Posted February. 19, 2008 03:11,   

東ティモールは、「21世紀初の独立国」に挙げられる。02年5月20日、「東ティモール民主共和国」という国号を掲げて独立し、4ヵ月後に堂々と国連の191番目の加盟国になった。東ティモールは24年にわたってインドネシアの統治を受け、その前は英国、オランダ、日本、ポルトガルの支配を相次いで受けた。独立の道は遠く険しかった。第2次世界大戦では、日本軍に住民約6万人が虐殺されもした。1975年以降も、インドネシアの占領期間に虐殺、飢きん、病気で国民の5分の1にあたる20万人が命を失った。韓国は4年間、サンロクス部隊を派兵し、新生独立国東ティモールを支援した経験がある。

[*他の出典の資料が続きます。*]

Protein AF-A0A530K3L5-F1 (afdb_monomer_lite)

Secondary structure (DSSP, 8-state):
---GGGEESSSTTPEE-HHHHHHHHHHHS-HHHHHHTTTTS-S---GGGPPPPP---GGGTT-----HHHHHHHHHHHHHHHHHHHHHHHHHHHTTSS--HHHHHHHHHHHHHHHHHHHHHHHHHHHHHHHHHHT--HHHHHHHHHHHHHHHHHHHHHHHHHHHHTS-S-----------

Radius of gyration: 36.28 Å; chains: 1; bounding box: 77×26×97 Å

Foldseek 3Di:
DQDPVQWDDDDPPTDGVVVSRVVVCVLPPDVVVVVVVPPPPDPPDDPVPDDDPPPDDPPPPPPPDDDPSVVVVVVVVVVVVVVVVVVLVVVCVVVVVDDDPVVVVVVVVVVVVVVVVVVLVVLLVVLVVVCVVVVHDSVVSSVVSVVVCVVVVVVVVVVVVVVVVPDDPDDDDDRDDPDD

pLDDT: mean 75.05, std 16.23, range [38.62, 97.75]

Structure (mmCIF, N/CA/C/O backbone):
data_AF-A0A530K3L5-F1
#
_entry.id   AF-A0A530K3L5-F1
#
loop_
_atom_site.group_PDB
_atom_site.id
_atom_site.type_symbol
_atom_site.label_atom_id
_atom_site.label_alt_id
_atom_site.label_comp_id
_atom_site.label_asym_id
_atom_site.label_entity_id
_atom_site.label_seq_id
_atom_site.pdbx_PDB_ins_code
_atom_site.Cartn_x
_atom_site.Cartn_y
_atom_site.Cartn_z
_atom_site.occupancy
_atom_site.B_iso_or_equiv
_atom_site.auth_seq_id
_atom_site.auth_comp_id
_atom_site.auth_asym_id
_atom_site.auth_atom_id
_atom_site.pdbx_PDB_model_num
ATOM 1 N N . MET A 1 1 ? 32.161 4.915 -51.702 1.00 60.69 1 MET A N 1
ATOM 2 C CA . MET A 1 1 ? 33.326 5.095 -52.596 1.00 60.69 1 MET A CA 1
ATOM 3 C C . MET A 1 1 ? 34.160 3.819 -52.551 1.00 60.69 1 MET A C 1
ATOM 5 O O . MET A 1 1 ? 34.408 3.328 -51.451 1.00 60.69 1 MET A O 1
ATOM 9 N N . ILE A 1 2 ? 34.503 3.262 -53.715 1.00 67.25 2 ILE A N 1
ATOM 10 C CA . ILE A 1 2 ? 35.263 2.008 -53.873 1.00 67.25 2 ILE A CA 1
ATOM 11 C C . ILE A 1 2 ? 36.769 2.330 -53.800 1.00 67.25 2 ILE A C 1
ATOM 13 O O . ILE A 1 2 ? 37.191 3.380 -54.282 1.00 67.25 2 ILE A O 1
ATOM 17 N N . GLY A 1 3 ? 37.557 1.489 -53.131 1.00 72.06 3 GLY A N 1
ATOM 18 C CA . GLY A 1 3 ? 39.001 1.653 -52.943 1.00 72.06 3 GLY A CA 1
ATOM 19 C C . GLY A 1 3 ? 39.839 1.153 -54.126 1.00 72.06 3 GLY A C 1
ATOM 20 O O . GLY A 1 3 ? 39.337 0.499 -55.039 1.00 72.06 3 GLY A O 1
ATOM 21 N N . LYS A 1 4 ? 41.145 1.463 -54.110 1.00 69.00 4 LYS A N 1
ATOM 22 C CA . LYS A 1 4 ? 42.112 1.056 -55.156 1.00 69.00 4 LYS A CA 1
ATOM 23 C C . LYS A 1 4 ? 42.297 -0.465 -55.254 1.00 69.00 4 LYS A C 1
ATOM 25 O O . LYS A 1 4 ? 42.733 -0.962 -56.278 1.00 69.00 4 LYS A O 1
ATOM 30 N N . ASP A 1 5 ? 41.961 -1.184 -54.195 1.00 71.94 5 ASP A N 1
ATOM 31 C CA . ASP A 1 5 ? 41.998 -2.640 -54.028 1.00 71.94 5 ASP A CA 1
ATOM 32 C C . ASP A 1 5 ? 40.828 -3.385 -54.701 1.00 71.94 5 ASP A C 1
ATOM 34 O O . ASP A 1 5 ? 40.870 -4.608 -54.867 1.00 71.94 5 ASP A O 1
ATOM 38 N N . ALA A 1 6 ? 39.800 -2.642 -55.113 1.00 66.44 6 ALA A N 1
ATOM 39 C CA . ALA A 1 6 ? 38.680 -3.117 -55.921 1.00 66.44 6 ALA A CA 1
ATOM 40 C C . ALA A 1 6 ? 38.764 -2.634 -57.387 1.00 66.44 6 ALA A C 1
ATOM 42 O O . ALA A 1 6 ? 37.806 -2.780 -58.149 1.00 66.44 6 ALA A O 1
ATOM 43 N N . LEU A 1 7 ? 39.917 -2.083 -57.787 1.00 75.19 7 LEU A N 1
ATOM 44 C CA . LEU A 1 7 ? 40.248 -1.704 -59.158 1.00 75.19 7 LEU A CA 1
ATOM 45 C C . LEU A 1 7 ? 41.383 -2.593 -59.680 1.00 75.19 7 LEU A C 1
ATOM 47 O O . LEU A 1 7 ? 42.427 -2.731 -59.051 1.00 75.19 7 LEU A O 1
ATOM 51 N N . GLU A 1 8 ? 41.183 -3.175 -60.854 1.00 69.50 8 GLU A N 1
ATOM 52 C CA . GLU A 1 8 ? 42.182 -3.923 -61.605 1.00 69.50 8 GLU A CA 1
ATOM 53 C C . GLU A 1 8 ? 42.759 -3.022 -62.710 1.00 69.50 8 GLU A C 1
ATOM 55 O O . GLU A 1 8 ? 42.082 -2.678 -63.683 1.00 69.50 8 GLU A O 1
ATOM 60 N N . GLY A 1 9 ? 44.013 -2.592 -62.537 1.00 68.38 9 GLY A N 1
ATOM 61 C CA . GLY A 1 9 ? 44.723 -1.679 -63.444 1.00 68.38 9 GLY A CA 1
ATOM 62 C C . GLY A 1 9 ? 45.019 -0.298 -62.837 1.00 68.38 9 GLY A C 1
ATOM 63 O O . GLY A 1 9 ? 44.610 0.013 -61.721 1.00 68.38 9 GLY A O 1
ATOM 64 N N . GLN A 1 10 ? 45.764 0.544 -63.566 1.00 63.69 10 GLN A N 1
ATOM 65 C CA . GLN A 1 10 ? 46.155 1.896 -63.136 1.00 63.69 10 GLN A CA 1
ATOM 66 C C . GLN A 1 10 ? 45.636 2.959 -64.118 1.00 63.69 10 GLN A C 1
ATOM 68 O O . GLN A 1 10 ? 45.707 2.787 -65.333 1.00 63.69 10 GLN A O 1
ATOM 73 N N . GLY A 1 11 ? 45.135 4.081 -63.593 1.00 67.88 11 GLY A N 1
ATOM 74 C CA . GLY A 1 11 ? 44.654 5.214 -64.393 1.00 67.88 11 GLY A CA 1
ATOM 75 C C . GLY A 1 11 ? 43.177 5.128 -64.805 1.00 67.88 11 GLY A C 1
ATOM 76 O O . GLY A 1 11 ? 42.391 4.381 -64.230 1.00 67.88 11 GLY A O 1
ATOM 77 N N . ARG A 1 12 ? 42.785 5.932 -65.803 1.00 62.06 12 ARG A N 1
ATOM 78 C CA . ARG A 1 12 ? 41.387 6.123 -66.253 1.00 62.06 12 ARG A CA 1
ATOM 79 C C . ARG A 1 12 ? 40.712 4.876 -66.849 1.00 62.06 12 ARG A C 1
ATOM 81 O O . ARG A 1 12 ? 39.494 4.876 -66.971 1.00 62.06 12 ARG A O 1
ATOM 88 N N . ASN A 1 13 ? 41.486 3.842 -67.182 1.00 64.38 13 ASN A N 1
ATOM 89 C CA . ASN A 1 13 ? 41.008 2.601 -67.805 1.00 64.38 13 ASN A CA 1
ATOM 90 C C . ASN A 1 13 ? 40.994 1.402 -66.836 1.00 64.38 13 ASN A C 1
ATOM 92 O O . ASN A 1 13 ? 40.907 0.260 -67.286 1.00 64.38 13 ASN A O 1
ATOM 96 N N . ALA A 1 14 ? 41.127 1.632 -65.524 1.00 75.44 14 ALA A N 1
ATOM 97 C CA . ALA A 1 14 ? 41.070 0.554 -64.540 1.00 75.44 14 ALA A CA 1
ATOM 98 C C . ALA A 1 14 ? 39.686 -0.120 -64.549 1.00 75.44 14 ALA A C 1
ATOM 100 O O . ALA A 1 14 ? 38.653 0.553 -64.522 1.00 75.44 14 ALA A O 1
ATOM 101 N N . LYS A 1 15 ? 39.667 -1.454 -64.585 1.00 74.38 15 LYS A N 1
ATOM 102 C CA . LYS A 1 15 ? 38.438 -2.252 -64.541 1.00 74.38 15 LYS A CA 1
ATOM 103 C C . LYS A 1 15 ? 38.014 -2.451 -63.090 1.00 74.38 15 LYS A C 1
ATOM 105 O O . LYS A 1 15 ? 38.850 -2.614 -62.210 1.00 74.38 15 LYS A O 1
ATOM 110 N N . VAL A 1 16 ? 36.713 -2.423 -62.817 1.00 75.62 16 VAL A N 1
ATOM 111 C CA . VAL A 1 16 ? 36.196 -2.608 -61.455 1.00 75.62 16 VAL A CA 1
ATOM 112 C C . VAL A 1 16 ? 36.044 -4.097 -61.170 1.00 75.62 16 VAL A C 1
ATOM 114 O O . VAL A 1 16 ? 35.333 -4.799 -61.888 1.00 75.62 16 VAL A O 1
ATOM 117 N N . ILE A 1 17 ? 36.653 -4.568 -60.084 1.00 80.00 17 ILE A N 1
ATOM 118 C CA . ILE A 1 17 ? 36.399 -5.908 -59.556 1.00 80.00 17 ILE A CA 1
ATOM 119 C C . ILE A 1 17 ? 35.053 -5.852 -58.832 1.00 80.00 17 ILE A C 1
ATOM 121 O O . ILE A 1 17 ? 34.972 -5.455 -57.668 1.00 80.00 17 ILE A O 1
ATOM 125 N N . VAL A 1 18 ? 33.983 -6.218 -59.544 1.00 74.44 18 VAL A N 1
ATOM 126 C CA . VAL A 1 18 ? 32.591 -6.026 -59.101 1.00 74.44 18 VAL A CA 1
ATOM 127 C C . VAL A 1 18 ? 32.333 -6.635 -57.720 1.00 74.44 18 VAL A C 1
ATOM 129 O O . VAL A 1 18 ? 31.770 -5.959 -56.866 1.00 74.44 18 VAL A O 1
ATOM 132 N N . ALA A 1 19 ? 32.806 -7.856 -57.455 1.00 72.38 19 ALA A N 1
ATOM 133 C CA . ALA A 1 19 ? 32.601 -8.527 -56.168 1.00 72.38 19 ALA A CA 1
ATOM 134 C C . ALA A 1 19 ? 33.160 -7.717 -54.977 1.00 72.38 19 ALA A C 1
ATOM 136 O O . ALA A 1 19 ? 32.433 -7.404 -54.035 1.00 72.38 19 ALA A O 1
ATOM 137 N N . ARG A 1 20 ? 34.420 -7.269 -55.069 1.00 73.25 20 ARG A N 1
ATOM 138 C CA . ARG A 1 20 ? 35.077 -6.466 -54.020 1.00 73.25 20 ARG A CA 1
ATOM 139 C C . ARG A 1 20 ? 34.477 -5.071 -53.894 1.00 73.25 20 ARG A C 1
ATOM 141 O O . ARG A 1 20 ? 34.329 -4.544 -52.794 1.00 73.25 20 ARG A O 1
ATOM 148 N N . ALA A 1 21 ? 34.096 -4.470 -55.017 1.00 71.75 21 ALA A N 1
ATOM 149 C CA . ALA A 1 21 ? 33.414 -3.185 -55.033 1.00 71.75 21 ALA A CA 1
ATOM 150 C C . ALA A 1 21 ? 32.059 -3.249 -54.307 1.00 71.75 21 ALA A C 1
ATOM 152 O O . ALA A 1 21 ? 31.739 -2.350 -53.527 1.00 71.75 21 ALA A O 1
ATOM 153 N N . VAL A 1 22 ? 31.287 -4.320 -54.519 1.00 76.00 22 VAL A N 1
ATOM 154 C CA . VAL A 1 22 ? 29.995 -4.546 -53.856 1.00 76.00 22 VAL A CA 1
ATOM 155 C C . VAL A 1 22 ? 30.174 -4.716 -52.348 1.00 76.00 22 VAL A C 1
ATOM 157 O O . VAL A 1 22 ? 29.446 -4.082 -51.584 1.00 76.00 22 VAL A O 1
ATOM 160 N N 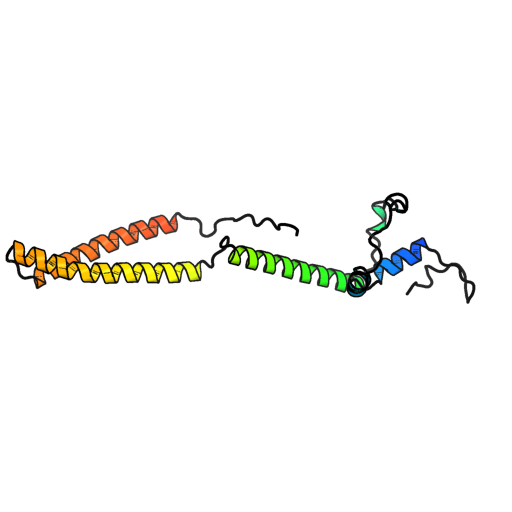. GLU A 1 23 ? 31.156 -5.495 -51.896 1.00 73.50 23 GLU A N 1
ATOM 161 C CA . GLU A 1 23 ? 31.457 -5.661 -50.466 1.00 73.50 23 GLU A CA 1
ATOM 162 C C . GLU A 1 23 ? 31.866 -4.343 -49.803 1.00 73.50 23 GLU A C 1
ATOM 164 O O . GLU A 1 23 ? 31.323 -3.963 -48.764 1.00 73.50 23 GLU A O 1
ATOM 169 N N . GLN A 1 24 ? 32.745 -3.571 -50.441 1.00 72.62 24 GLN A N 1
ATOM 170 C CA . GLN A 1 24 ? 33.157 -2.267 -49.923 1.00 72.62 24 GLN A CA 1
ATOM 171 C C . GLN A 1 24 ? 32.017 -1.251 -49.888 1.00 72.62 24 GLN A C 1
ATOM 173 O O . GLN A 1 24 ? 31.947 -0.428 -48.972 1.00 72.62 24 GLN A O 1
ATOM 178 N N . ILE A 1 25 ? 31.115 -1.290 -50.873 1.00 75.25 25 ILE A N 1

◆東ティモールに劣らず長い歳月の間自由を切望した欧州のコソボが、一昨日セルビアから独立を宣言した。コソボの独立は、住民構成を見ると極めて当然に見える。アルバニア系が全体住民200万人の92%を占めるが、5.3%にすぎないセルビア系が主人の座に居座ってきた。セルビアは、1998年から99年にアルバニア系住民を1万人以上虐殺し、約80万人を追放する「民族浄化」を行なった。コソボも東ティモールのように血の闘争の末、独立を勝ち取った。

◆1389年、オスマントルコ軍がセルビアが中心のキリスト教連合軍を破ったことで始まったコソボの紛争は、明確に支持しにくい面がある。コソボ独立宣言に対する反応も交錯する。米国や英国、フランス、ドイツ、イタリアなどの主要欧州各国は独立を支持するが、セルビアとロシアは強く反対している。背後でコソボの独立を支援した米国と欧州連合(EU)の責任が重大だ。

◆コソボの国民は一斉に街に出て、「500年間トルコとセルビアの支配を受け、独立の日を待ち望んできた」と歓呼する。いずれにせよ国際社会が外交力を発揮して、バルカン半島の火薬庫で争いが起らないようにうまく管理しなければならない。東ティモール、アフガニスタン、イラクに派兵した経験のある韓国としては、コソボの独立は遠い国のことでは決してない。コソボが難関を乗り越え、21世紀の2番目の独立国に認定されることを期待する。